Content starts
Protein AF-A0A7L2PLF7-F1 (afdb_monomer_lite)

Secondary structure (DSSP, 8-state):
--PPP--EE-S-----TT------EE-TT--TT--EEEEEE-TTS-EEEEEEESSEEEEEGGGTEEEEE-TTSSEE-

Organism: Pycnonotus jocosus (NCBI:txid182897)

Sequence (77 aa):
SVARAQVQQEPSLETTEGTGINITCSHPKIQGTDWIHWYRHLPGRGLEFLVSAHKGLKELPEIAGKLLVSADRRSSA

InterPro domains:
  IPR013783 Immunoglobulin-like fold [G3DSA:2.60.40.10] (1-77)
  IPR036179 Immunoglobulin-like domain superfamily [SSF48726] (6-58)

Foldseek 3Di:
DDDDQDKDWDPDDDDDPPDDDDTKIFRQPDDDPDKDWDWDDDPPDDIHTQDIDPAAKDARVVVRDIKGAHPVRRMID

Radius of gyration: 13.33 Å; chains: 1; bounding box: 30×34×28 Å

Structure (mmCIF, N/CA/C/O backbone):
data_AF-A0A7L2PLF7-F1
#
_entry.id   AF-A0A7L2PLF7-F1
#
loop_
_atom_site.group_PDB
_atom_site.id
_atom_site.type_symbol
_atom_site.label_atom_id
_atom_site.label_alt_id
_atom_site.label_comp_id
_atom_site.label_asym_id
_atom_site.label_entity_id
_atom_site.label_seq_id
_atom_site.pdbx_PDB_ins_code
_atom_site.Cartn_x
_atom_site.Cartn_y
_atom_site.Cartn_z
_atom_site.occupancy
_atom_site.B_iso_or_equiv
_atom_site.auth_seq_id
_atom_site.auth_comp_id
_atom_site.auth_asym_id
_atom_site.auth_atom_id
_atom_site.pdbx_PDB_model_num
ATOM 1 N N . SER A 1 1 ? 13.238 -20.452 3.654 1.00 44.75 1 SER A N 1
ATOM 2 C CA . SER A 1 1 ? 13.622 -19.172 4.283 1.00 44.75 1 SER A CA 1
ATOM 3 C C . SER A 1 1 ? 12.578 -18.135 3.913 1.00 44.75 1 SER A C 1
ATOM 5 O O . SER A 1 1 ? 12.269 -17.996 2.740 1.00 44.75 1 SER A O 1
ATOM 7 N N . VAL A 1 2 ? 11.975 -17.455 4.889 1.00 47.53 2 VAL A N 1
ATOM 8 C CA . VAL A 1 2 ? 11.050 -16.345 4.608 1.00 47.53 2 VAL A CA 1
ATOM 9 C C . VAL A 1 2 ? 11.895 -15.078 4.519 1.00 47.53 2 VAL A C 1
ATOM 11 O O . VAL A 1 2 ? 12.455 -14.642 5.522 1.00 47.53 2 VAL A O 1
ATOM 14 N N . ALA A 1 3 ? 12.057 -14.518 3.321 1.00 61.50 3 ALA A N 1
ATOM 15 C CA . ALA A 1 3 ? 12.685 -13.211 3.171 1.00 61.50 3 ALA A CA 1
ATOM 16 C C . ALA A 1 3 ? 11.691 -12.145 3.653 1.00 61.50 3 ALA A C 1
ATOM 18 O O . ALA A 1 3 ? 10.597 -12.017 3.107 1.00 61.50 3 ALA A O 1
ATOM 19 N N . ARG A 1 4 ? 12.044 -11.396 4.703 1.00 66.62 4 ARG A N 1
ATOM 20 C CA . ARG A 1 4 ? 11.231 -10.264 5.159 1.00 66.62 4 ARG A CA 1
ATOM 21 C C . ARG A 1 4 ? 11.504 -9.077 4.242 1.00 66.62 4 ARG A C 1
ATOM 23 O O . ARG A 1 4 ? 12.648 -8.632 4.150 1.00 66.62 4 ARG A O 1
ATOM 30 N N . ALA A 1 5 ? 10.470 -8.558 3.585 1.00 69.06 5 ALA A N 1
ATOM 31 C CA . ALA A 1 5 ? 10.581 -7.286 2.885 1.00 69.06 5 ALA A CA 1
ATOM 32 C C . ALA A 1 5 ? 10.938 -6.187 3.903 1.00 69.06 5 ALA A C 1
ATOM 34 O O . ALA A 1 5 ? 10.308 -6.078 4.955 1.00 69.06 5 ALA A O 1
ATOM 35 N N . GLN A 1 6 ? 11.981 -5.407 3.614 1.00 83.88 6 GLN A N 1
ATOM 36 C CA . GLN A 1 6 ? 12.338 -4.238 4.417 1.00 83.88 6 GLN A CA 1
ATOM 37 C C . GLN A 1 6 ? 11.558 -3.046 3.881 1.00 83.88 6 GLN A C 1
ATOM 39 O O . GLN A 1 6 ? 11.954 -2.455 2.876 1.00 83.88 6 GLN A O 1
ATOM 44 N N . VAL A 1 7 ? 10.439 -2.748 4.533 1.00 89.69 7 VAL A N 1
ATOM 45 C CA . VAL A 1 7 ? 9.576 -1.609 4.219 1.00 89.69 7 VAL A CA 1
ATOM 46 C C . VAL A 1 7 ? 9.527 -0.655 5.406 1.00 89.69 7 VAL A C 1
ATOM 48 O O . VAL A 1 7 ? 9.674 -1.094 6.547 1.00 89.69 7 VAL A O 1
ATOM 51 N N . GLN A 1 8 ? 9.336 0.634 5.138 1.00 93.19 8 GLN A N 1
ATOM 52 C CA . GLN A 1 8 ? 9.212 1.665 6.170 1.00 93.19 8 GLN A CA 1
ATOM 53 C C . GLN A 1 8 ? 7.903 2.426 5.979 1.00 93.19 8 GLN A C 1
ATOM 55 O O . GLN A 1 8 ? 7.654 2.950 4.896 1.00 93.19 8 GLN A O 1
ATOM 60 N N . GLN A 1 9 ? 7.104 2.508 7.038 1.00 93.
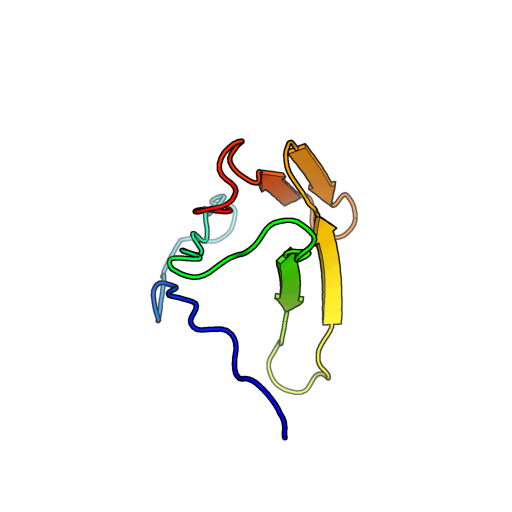31 9 GLN A N 1
ATOM 61 C CA . GLN A 1 9 ? 5.894 3.324 7.120 1.00 93.31 9 GLN A CA 1
ATOM 62 C C . GLN A 1 9 ? 5.949 4.151 8.401 1.00 93.31 9 GLN A C 1
ATOM 64 O O . GLN A 1 9 ? 6.652 3.776 9.346 1.00 93.31 9 GLN A O 1
ATOM 69 N N . GLU A 1 10 ? 5.213 5.257 8.432 1.00 93.38 10 GLU A N 1
ATOM 70 C CA . GLU A 1 10 ? 5.003 5.974 9.686 1.00 93.38 10 GLU A CA 
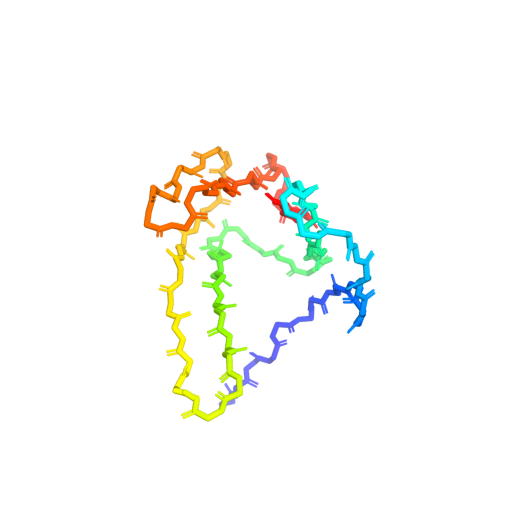1
ATOM 71 C C . GLU A 1 10 ? 4.203 5.092 10.658 1.00 93.38 10 GLU A C 1
ATOM 73 O O . GLU A 1 10 ? 3.217 4.472 10.247 1.00 93.38 10 GLU A O 1
ATOM 78 N N . PRO A 1 11 ? 4.619 4.988 11.932 1.00 92.56 11 PRO A N 1
ATOM 79 C CA . PRO A 1 11 ? 4.015 4.057 12.883 1.00 92.56 11 PRO A CA 1
ATOM 80 C C . PRO A 1 11 ? 2.616 4.488 13.336 1.00 92.56 11 PRO A C 1
ATOM 82 O O . PRO A 1 11 ? 1.824 3.652 13.766 1.00 92.56 11 PRO A O 1
ATOM 85 N N . SER A 1 12 ? 2.316 5.783 13.258 1.00 94.19 12 SER A N 1
ATOM 86 C CA . SER A 1 12 ? 1.049 6.359 13.693 1.00 94.19 12 SER A CA 1
ATOM 87 C C . SER A 1 12 ? 0.750 7.638 12.926 1.00 94.19 12 SER A C 1
ATOM 89 O O . SER A 1 12 ? 1.655 8.419 12.638 1.00 94.19 12 SER A O 1
ATOM 91 N N . LEU A 1 13 ? -0.530 7.875 12.662 1.00 93.44 13 LEU A N 1
ATOM 92 C CA . LEU A 1 13 ? -1.047 9.131 12.139 1.00 93.44 13 LEU A CA 1
ATOM 93 C C . LEU A 1 13 ? -2.402 9.389 12.795 1.00 93.44 13 LEU A C 1
ATOM 95 O O . LEU A 1 13 ? -3.239 8.490 12.850 1.00 93.44 13 LEU A O 1
ATOM 99 N N . GLU A 1 14 ? -2.617 10.612 13.263 1.00 95.56 14 GLU A N 1
ATOM 100 C CA . GLU A 1 14 ? -3.899 11.058 13.806 1.00 95.56 14 GLU A CA 1
ATOM 101 C C . GLU A 1 14 ? -4.500 12.116 12.884 1.00 95.56 14 GLU A C 1
ATOM 103 O O . GLU A 1 14 ? -3.792 12.928 12.286 1.00 95.56 14 GLU A O 1
ATOM 108 N N . THR A 1 15 ? -5.820 12.085 12.734 1.00 95.56 15 THR A N 1
ATOM 109 C CA . THR A 1 15 ? -6.553 13.022 11.885 1.00 95.56 15 THR A CA 1
ATOM 110 C C . THR A 1 15 ? -7.982 13.190 12.389 1.00 95.56 15 THR A C 1
ATOM 112 O O . THR A 1 15 ? -8.418 12.491 13.304 1.00 95.56 15 THR A O 1
ATOM 115 N N . THR A 1 16 ? -8.720 14.114 11.787 1.00 96.94 16 THR A N 1
ATOM 116 C CA . THR A 1 16 ? -10.146 14.311 12.045 1.00 96.94 16 THR A CA 1
ATOM 117 C C . THR A 1 16 ? -10.999 13.477 11.092 1.00 96.94 16 THR A C 1
ATOM 119 O O . THR A 1 16 ? -10.616 13.216 9.951 1.00 96.94 16 THR A O 1
ATOM 122 N N . GLU A 1 17 ? -12.177 13.056 11.552 1.00 94.88 17 GLU A N 1
ATOM 123 C CA . GLU A 1 17 ? -13.125 12.305 10.727 1.00 94.88 17 GLU A CA 1
ATOM 124 C C . GLU A 1 17 ? -13.484 13.075 9.443 1.00 94.88 17 GLU A C 1
ATOM 126 O O . GLU A 1 17 ? -13.698 14.287 9.463 1.00 94.88 17 GLU A O 1
ATOM 131 N N . GLY A 1 18 ? -13.517 12.367 8.310 1.00 92.81 18 GLY A N 1
ATOM 132 C CA . GLY A 1 18 ? -13.761 12.951 6.987 1.00 92.81 18 GLY A CA 1
ATOM 133 C C . GLY A 1 18 ? -12.522 13.541 6.304 1.00 92.81 18 GLY A C 1
ATOM 134 O O . GLY A 1 18 ? -12.576 13.832 5.109 1.00 92.81 18 GLY A O 1
ATOM 135 N N . THR A 1 19 ? -11.391 13.666 7.004 1.00 94.50 19 THR A N 1
ATOM 136 C CA . THR A 1 19 ? -10.129 14.105 6.397 1.00 94.50 19 THR A CA 1
ATOM 137 C C . THR A 1 19 ? -9.438 12.938 5.697 1.00 94.50 19 THR A C 1
ATOM 139 O O . THR A 1 19 ? -9.117 11.919 6.308 1.00 94.50 19 THR A O 1
ATOM 142 N N . GLY A 1 20 ? -9.181 13.091 4.397 1.00 90.94 20 GLY A N 1
ATOM 143 C CA . GLY A 1 20 ? -8.366 12.139 3.647 1.00 90.94 20 GLY A CA 1
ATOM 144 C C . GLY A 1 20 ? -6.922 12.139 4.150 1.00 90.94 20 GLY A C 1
Content ends
■ WHAT THE TASK ASKS ■
Among the entries above, find every line holding "Immunoglobulin" and copy it.

■ REPLY ■
  IPR013783 Immunoglobulin-like fold [G3DSA:2.60.40.10] (1-77)
  IPR036179 Immunoglobulin-like domain superfamily [SSF48726] (6-58)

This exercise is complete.